_Records shown_.
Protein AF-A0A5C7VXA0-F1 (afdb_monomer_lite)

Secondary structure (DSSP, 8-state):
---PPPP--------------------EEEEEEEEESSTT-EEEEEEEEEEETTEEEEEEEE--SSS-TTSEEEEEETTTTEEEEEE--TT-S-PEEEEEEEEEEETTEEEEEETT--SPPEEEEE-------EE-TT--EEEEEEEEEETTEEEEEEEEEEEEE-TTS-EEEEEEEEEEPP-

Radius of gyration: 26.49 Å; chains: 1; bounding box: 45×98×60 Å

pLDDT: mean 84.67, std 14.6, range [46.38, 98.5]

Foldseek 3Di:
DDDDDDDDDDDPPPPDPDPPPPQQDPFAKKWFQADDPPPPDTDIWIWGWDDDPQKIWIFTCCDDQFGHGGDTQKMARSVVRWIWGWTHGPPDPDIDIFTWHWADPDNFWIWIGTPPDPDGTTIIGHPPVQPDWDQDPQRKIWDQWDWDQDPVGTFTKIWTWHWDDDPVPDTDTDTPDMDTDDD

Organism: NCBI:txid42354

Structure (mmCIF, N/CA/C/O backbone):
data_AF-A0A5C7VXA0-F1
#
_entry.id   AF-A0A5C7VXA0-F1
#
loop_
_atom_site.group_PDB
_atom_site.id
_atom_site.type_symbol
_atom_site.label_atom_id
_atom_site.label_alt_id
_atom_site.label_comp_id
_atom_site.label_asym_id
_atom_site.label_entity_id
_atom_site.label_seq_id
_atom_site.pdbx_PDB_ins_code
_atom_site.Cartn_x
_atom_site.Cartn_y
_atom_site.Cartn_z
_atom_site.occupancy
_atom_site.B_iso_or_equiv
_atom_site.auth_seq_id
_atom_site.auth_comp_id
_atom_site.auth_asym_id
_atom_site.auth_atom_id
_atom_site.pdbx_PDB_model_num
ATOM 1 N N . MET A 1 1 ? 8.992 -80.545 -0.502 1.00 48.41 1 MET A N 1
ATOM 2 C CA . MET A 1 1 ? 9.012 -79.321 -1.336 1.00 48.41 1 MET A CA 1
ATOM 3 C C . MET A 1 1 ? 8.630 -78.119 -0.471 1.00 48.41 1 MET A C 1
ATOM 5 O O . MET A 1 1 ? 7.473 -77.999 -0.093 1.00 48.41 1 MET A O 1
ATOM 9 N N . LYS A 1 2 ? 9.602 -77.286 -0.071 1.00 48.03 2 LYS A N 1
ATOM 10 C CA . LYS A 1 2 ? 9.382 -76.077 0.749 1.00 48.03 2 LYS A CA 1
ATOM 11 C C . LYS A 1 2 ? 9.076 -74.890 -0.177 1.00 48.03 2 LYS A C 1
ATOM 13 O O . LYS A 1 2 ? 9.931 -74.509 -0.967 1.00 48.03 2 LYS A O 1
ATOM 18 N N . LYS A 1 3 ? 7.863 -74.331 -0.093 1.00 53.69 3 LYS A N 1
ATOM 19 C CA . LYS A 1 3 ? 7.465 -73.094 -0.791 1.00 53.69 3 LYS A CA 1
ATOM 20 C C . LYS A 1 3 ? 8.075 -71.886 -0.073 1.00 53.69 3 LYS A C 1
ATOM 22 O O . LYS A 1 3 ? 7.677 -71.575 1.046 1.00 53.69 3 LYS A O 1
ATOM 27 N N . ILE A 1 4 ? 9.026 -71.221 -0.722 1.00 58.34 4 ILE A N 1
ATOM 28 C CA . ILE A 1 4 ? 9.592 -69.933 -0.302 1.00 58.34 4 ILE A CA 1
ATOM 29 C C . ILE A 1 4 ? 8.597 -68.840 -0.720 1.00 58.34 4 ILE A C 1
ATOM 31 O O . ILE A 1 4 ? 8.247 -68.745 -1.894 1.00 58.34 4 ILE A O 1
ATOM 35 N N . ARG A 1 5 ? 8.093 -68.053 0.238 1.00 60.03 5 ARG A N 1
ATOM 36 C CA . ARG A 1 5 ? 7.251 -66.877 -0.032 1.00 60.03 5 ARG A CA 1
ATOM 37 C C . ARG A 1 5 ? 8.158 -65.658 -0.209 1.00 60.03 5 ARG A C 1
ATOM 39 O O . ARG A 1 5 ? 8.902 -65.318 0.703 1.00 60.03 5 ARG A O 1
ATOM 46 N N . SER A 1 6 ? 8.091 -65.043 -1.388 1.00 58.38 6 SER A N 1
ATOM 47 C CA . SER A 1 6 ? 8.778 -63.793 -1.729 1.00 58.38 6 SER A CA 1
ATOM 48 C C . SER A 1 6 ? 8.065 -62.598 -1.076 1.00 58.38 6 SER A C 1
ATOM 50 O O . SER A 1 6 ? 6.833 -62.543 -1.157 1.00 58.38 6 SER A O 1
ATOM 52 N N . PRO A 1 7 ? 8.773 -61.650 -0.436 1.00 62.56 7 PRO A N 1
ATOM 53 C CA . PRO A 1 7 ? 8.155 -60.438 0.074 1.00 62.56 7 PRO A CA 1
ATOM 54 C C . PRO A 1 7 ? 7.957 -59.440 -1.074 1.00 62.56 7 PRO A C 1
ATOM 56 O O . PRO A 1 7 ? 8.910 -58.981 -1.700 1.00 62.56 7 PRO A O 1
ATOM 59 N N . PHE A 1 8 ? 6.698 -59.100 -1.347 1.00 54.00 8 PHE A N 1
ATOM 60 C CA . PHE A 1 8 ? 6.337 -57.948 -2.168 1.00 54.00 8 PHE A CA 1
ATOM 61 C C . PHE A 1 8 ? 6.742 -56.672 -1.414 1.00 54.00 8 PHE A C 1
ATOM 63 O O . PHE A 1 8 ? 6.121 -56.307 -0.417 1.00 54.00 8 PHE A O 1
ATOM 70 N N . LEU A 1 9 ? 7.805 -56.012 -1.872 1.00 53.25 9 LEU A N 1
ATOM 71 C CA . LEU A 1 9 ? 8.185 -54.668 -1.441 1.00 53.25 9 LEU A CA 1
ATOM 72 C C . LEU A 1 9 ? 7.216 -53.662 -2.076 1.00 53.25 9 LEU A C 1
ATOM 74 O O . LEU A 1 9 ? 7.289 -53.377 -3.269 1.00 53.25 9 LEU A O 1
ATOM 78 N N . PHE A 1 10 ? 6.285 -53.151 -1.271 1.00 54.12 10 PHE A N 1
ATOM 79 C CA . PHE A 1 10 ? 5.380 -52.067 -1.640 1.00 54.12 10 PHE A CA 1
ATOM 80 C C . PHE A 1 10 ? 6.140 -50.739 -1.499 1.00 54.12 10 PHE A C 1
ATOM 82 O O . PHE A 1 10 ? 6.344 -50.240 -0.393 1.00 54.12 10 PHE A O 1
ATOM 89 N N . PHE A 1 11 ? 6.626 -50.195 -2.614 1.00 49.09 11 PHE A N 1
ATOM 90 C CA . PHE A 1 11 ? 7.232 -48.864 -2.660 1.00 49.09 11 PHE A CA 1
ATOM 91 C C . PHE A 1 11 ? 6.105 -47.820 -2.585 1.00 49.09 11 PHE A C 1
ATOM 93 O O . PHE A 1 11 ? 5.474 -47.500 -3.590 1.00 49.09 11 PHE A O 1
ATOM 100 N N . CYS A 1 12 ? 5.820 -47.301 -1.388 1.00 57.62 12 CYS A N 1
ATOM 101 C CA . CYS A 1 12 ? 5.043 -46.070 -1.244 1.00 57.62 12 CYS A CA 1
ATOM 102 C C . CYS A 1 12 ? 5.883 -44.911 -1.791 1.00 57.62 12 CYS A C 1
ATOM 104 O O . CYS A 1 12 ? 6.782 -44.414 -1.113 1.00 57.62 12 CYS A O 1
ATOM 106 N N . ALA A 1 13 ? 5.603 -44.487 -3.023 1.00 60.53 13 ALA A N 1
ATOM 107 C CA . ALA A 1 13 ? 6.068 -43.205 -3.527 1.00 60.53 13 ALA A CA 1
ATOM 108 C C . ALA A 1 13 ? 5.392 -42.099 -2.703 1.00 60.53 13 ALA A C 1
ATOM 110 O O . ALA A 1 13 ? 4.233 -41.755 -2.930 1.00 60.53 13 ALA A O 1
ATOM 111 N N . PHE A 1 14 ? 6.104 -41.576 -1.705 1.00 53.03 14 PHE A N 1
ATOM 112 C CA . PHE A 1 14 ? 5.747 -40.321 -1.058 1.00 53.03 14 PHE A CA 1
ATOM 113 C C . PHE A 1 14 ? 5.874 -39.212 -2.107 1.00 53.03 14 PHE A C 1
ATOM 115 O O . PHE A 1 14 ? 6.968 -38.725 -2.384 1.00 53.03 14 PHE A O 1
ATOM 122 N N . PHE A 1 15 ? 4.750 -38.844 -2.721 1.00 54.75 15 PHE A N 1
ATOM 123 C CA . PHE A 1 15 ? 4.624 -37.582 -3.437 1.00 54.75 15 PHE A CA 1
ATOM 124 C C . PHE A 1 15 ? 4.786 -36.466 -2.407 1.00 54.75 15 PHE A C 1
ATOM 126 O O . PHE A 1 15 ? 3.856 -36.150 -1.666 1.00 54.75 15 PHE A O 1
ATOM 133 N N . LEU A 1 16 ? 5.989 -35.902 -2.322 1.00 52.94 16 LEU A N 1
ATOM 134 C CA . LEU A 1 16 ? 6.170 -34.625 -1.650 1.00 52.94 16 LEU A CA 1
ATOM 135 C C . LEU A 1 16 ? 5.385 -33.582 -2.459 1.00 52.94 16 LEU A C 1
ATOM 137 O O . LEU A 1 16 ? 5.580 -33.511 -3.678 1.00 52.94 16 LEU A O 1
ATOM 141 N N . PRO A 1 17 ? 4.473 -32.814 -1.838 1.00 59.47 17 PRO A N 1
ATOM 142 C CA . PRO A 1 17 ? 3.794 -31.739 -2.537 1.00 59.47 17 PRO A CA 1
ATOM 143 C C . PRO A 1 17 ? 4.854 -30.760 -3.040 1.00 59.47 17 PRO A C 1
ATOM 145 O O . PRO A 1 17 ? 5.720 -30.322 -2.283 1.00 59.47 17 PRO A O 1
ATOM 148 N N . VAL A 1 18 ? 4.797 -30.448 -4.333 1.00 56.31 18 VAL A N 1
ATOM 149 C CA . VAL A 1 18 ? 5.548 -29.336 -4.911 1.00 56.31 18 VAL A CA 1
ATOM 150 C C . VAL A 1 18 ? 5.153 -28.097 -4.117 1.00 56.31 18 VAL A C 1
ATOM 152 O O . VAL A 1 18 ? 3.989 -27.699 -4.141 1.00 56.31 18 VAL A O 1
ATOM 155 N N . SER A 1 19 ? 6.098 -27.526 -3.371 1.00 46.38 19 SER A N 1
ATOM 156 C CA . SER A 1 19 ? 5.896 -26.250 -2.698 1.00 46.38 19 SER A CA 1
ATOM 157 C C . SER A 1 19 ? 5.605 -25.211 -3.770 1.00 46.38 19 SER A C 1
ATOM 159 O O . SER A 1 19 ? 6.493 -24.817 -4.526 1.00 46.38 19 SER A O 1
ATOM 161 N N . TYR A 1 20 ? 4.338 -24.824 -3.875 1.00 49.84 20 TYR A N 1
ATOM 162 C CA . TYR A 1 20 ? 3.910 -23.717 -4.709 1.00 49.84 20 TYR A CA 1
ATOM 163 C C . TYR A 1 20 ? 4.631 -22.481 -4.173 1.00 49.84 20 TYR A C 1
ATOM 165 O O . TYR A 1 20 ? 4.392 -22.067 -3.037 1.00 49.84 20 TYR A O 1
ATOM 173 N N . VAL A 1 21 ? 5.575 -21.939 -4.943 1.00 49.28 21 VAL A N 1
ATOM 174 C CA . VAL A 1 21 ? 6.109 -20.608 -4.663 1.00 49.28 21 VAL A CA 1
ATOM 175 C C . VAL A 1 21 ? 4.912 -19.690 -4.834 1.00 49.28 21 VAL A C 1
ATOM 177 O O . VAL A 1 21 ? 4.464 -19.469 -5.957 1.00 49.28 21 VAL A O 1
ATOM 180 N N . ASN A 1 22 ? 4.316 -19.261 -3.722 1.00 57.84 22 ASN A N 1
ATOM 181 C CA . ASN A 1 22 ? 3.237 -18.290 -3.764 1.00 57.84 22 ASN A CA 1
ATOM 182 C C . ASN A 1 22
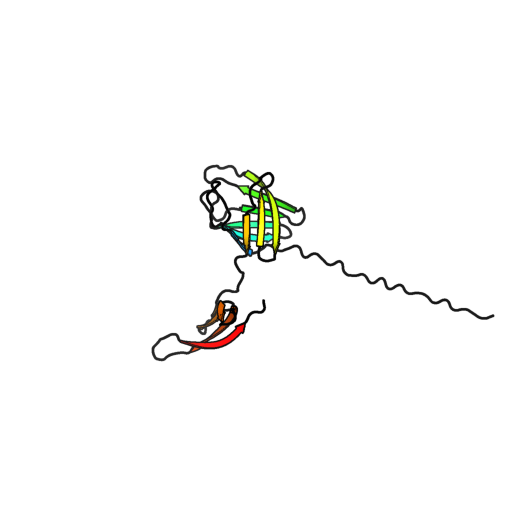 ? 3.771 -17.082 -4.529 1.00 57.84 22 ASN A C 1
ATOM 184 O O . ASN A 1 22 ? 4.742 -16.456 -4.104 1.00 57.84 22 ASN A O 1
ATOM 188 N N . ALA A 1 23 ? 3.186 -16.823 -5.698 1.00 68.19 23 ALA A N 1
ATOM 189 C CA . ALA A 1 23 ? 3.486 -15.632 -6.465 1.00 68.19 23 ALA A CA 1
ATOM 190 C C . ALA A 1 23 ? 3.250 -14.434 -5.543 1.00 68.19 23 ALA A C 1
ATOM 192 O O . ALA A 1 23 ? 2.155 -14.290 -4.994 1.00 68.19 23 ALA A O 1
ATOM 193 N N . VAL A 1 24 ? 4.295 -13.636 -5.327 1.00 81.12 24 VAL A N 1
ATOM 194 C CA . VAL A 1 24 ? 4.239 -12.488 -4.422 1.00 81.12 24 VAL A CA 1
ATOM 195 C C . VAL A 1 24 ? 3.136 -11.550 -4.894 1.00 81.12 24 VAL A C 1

--

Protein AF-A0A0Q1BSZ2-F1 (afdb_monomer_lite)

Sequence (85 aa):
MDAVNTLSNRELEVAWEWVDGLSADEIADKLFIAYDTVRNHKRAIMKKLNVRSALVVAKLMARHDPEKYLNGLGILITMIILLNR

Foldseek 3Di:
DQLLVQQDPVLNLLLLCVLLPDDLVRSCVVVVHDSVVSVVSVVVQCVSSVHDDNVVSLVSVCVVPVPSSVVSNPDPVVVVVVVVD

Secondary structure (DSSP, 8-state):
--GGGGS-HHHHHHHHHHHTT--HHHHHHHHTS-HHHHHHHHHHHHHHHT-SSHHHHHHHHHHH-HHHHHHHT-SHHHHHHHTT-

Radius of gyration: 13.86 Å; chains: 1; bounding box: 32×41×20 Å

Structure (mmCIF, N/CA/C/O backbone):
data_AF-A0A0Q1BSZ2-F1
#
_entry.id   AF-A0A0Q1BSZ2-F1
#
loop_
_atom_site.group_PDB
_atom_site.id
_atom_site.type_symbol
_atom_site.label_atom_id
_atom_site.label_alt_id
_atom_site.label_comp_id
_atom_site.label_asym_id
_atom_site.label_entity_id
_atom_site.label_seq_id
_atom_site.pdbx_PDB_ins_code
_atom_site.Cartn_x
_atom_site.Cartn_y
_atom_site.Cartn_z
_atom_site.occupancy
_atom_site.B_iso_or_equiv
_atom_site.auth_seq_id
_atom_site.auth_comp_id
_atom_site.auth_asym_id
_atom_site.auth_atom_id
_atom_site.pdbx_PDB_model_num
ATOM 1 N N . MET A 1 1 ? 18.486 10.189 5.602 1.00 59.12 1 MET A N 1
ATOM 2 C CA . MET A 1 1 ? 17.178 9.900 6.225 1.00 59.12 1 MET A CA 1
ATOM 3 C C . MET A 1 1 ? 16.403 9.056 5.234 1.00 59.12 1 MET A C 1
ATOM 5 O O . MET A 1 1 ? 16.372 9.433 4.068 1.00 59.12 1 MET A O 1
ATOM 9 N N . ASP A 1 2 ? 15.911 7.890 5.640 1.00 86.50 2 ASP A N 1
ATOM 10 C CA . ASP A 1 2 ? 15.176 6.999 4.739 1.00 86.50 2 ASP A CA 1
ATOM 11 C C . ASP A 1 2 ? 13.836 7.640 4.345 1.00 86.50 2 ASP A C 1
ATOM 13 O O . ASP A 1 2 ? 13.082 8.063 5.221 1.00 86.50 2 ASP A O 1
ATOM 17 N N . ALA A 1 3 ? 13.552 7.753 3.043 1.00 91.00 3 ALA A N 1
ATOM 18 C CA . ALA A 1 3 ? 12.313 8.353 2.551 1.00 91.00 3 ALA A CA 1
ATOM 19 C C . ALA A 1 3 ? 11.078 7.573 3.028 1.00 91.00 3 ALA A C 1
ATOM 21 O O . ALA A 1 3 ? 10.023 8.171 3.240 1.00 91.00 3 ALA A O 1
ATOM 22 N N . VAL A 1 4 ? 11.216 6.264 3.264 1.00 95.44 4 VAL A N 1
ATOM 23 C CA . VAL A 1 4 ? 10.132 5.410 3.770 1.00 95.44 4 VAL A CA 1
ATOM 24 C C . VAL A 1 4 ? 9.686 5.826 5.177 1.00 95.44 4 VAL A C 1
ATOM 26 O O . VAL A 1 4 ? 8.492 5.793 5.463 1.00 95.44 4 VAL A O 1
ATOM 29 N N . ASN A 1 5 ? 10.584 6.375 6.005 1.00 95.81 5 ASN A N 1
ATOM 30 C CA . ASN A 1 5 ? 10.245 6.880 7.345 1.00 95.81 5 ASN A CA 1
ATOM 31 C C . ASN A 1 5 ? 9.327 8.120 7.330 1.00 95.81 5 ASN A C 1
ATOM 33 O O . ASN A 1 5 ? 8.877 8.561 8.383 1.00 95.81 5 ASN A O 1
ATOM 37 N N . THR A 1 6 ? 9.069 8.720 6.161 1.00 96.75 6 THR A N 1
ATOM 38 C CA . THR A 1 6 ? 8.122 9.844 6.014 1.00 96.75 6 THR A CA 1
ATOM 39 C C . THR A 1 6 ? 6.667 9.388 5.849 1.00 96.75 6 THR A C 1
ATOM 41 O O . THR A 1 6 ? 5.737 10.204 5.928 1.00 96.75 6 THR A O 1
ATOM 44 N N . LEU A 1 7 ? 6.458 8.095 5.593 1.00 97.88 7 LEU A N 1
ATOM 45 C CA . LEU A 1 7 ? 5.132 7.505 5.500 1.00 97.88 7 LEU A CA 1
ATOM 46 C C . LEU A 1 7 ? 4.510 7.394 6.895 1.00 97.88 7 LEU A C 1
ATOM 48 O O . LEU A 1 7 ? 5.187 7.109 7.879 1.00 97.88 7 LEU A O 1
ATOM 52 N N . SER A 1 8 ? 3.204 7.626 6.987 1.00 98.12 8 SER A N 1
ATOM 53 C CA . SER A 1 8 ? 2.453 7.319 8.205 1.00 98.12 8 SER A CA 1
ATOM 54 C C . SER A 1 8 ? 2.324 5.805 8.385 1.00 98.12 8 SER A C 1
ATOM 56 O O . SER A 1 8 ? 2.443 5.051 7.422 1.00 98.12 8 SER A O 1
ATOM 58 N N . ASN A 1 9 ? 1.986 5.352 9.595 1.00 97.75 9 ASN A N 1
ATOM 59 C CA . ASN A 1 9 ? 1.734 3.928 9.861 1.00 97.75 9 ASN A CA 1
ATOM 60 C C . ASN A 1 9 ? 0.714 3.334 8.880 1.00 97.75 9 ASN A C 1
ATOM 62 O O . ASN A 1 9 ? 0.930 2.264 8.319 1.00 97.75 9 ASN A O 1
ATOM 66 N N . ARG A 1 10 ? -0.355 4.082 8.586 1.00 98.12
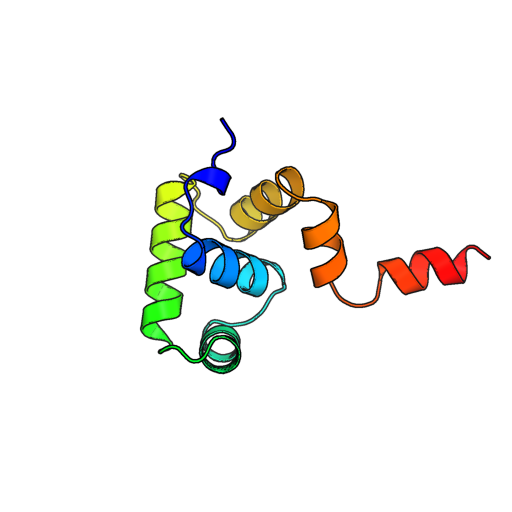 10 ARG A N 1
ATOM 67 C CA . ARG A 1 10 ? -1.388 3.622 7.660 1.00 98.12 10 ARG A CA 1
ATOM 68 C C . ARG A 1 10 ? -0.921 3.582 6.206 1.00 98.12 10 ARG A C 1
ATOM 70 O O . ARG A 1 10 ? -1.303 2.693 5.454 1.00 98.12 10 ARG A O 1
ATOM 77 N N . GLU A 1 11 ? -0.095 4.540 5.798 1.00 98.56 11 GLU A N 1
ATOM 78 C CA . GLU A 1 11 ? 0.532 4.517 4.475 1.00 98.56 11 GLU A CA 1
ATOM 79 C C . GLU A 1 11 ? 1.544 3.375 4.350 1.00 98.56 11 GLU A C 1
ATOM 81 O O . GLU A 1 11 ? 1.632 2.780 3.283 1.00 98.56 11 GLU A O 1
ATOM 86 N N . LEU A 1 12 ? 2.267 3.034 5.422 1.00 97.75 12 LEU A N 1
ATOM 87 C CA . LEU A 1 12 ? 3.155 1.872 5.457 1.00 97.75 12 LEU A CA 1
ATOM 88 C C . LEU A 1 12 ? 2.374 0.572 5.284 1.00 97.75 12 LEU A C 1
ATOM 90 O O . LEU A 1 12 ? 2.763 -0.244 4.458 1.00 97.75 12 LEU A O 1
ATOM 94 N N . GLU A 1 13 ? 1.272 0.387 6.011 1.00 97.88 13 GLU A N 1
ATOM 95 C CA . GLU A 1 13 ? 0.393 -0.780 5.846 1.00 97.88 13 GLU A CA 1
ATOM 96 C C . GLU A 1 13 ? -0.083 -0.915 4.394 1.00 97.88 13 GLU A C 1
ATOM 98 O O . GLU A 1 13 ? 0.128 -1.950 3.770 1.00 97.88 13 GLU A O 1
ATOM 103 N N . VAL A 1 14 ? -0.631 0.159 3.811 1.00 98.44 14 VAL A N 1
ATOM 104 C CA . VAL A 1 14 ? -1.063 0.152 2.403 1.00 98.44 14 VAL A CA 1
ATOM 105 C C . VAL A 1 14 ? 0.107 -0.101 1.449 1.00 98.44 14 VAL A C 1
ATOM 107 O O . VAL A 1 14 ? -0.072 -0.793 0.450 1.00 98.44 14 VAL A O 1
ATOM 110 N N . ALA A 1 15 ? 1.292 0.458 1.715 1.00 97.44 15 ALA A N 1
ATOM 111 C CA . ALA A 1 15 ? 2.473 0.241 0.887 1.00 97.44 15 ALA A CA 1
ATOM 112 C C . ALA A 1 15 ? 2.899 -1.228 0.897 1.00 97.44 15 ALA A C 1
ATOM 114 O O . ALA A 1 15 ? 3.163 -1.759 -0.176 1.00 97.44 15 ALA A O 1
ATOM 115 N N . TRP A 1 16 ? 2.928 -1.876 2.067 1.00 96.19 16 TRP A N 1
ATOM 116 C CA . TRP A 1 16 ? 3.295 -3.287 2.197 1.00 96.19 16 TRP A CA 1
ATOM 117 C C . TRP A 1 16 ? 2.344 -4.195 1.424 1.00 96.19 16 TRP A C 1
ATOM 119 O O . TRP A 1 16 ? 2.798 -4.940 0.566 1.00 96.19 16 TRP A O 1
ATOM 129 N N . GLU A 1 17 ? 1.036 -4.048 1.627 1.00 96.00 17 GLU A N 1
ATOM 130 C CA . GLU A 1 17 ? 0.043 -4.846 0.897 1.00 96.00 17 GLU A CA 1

_Task to carry out_. Nothing should appear in the answer except the lines above from the line with "ATOM 116 C CA" through the line with "ATOM 130 C CA", both included, written out exactly.

_Result of the exercise_.
ATOM 116 C CA . TRP A 1 16 ? 3.295 -3.287 2.197 1.00 96.19 16 TRP A CA 1
ATOM 117 C C . TRP A 1 16 ? 2.344 -4.195 1.424 1.00 96.19 16 TRP A C 1
ATOM 119 O O . TRP A 1 16 ? 2.798 -4.940 0.566 1.00 96.19 16 TRP A O 1
ATOM 129 N N . GLU A 1 17 ? 1.036 -4.048 1.627 1.00 96.00 17 GLU A N 1
ATOM 130 C CA . GLU A 1 17 ? 0.043 -4.846 0.897 1.00 96.00 17 GLU A CA 1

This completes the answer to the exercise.